Немец барабанил пальцами по рулю. Капрал шагнул к водительской дверце, расстегнул кобуру.
— В кузове кто-нибудь есть, господин?
— Деревенская ветчина с Майорки и свежая кровяная колбаса. Хотите посмотреть? — Офицер устало выбрался из кабины в широком кожаном плаще, висевшем на плечах, как накидка, обошел фургон спереди, игнорируя рекрута и пройдя мимо капрала. — Я сильно устал и ужасно опаздываю. Пойдемте со мной, получите верное доказательство, что я — исключение.

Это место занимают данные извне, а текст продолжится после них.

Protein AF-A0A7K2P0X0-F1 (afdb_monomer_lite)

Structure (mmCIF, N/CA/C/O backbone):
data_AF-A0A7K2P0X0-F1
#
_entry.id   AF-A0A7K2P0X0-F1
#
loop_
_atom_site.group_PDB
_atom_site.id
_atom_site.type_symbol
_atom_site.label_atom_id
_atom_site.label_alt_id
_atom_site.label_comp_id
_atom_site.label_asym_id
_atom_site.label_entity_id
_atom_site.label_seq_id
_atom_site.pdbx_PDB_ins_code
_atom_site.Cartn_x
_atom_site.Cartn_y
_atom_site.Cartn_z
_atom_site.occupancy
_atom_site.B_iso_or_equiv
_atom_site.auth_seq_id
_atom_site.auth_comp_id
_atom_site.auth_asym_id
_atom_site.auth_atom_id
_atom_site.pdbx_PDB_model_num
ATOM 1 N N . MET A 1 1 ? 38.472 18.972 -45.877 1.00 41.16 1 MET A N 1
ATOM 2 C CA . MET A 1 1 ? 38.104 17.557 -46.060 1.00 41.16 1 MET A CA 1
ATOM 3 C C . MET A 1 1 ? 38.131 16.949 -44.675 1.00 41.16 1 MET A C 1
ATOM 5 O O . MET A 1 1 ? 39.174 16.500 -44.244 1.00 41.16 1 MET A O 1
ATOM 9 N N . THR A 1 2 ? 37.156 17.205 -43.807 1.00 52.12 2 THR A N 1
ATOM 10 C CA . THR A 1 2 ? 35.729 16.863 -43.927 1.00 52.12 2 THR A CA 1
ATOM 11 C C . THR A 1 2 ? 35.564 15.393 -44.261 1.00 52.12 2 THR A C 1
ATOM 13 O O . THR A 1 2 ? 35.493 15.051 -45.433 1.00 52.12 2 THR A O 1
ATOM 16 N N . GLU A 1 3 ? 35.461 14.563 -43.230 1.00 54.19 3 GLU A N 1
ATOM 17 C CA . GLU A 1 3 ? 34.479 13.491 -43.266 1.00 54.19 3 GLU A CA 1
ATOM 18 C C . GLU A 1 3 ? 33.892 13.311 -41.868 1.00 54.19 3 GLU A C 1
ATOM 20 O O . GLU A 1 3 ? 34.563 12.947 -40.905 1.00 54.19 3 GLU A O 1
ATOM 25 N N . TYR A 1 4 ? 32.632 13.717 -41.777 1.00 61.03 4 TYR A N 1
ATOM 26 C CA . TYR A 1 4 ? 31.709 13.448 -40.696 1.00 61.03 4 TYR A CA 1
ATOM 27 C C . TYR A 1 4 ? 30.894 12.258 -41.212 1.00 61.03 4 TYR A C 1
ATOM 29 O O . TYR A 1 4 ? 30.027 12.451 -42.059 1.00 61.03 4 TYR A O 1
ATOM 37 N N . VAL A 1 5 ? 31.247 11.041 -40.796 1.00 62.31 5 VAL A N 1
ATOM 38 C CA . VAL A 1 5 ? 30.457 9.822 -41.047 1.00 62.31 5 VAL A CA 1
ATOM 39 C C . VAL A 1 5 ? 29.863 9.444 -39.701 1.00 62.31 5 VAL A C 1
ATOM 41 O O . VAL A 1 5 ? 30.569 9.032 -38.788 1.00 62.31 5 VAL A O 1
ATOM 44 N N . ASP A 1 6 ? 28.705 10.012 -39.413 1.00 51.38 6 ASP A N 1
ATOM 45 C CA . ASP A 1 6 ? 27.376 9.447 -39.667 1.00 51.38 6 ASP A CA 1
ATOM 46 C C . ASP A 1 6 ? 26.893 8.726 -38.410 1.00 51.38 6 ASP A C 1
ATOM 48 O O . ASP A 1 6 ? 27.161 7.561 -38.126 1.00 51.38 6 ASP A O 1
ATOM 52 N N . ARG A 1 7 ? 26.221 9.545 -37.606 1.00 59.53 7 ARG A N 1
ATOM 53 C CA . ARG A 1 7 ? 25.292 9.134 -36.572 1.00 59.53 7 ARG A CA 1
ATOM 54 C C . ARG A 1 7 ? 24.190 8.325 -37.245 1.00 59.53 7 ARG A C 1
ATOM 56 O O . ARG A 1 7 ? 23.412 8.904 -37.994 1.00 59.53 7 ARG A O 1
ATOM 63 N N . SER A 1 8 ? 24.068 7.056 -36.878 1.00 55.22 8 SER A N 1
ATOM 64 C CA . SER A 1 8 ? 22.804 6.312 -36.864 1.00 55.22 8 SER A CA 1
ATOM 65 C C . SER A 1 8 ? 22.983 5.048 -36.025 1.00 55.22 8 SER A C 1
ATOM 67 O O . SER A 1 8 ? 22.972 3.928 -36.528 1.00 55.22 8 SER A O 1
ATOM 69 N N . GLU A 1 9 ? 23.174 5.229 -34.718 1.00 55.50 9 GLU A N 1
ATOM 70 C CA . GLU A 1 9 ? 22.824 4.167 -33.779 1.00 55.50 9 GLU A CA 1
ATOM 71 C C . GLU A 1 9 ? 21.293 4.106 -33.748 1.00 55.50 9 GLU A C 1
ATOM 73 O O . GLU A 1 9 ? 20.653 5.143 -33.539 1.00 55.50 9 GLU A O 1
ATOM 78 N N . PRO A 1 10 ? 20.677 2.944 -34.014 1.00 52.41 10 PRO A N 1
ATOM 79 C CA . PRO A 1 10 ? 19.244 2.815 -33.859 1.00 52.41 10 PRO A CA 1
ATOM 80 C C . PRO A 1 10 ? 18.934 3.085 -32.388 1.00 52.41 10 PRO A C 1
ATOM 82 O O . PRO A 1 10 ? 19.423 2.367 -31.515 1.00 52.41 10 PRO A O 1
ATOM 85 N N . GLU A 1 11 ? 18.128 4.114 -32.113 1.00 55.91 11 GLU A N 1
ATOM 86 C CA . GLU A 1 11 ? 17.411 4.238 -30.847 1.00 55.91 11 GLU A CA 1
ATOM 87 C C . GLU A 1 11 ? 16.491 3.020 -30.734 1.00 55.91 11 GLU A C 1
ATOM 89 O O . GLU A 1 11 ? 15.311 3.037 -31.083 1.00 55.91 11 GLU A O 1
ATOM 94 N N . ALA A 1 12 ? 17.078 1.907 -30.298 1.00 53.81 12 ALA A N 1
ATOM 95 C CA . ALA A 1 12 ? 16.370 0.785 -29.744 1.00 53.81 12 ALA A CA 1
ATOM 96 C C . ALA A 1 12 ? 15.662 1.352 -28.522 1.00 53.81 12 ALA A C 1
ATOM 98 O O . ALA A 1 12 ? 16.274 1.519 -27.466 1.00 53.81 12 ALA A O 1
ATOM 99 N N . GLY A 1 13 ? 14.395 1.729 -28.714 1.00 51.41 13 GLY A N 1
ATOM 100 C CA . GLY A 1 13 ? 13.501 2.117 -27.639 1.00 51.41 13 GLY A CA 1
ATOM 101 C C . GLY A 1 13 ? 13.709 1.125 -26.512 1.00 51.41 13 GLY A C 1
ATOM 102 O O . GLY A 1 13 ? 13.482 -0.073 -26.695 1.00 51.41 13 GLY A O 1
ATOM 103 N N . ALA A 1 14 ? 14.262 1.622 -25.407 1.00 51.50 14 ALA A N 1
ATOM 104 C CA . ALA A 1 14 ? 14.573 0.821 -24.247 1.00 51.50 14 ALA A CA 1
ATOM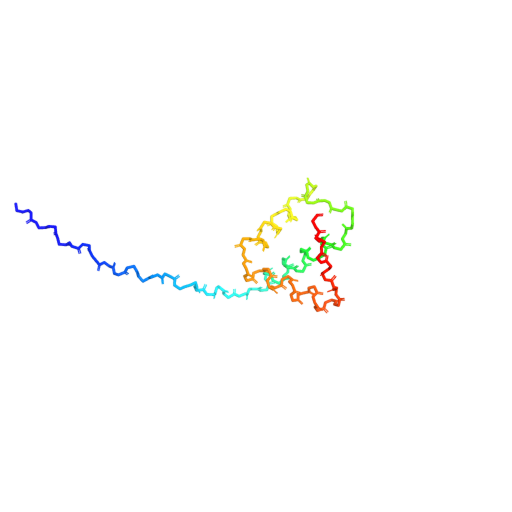 10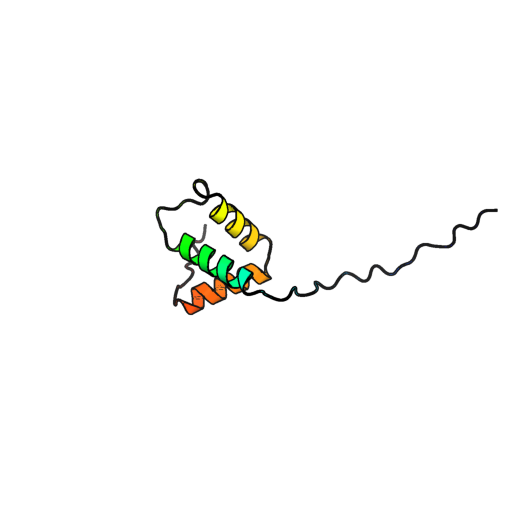5 C C . ALA A 1 14 ? 13.252 0.224 -23.769 1.00 51.50 14 ALA A C 1
ATOM 107 O O . ALA A 1 14 ? 12.458 0.882 -23.097 1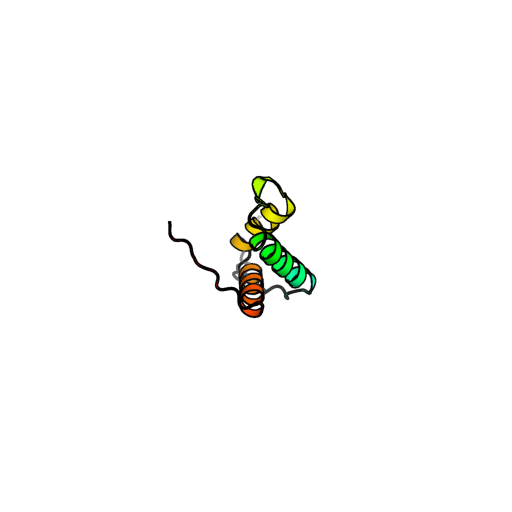.00 51.50 14 ALA A O 1
ATOM 108 N N . ALA A 1 15 ? 12.983 -1.014 -24.185 1.00 54.81 15 ALA A N 1
ATOM 109 C CA . ALA A 1 15 ? 11.955 -1.823 -23.572 1.00 54.81 15 ALA A CA 1
ATOM 110 C C . ALA A 1 15 ? 12.242 -1.769 -22.067 1.00 54.81 15 ALA A C 1
ATOM 112 O O . ALA A 1 15 ? 13.406 -1.940 -21.691 1.00 54.81 15 ALA A O 1
ATOM 113 N N . PRO A 1 16 ? 11.252 -1.457 -21.214 1.00 58.38 16 PRO A N 1
ATOM 114 C CA . PRO A 1 16 ? 11.504 -1.323 -19.793 1.00 58.38 16 PRO A CA 1
ATOM 115 C C . PRO A 1 16 ? 12.039 -2.666 -19.307 1.00 58.38 16 PRO A C 1
ATOM 117 O O . PRO A 1 16 ? 11.303 -3.649 -19.235 1.00 58.38 16 PRO A O 1
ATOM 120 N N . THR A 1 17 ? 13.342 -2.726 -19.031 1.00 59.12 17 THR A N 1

Капрал последовал за ним, готовясь к крупной сделке, с отвращением отмечая, что от офицера воняет сортиром. Утренняя звезда всплывала над восточным хребтом, наступал самый темный час ночи. Офицер заговорщицки улыбнулся ему.
— Угощайтесь, — предложил он.
Капрал распахнул дверцы, потянулся внутрь, почуяв запах опилок, пота и чеснока, прежде чем ощутил на собственных губах чью-то грубую руку. Истина промелькнула забытым сном, внезапная уверенность в смерти заставила его охнуть, в то время как грубая рука, пахнувшая засохшей кровью, человеческими экскрементами и кубинским табаком, крепко зажала рот.
— Сколько вас на посту? — шепнул убийца на ухо.
— Пошел к чертовой матери, — буркнул капрал, понимая, что это конец.
Он расслабился под ножом Кобба, распоровшим горло, навалился всем телом на киллера, пока кровь лениво вытекала из тела, отправляя его на смерть с неприятным ощущением, будто он обмочился.
— Выходи, — шепнул Кобб Сиднею. — Мы у заставы. На дороге солдат с фонарем, за ним барьер ярдах в двадцати. Не знаю, сколько там человек. Постараюсь проехать. Зайди с фланга подальше, прикрой. Пошел! — Он отступил в сторону, обжег взглядом Виллафранку. — Одно слово, цыганская морда, и я тебе яйца отрежу. — Майор громко рассмеялся, но не над пленником, заталкивая дергавшееся и дымившееся тело капрала подальше в кузов, потом пошел к кабине. — Не стоит благодарности, капрал! — весело крикнул он. — Садитесь, я вас подвезу. — Махнул подручному мясника, все еще стоявшему с лампой на дороге. — Посторонись, доставка идет! — Кобб сунул пистолет капрала Кройцу через сиденье. — Берешь левого, я правого, а малыш наши задницы с фланга прикроет. Всех кладем.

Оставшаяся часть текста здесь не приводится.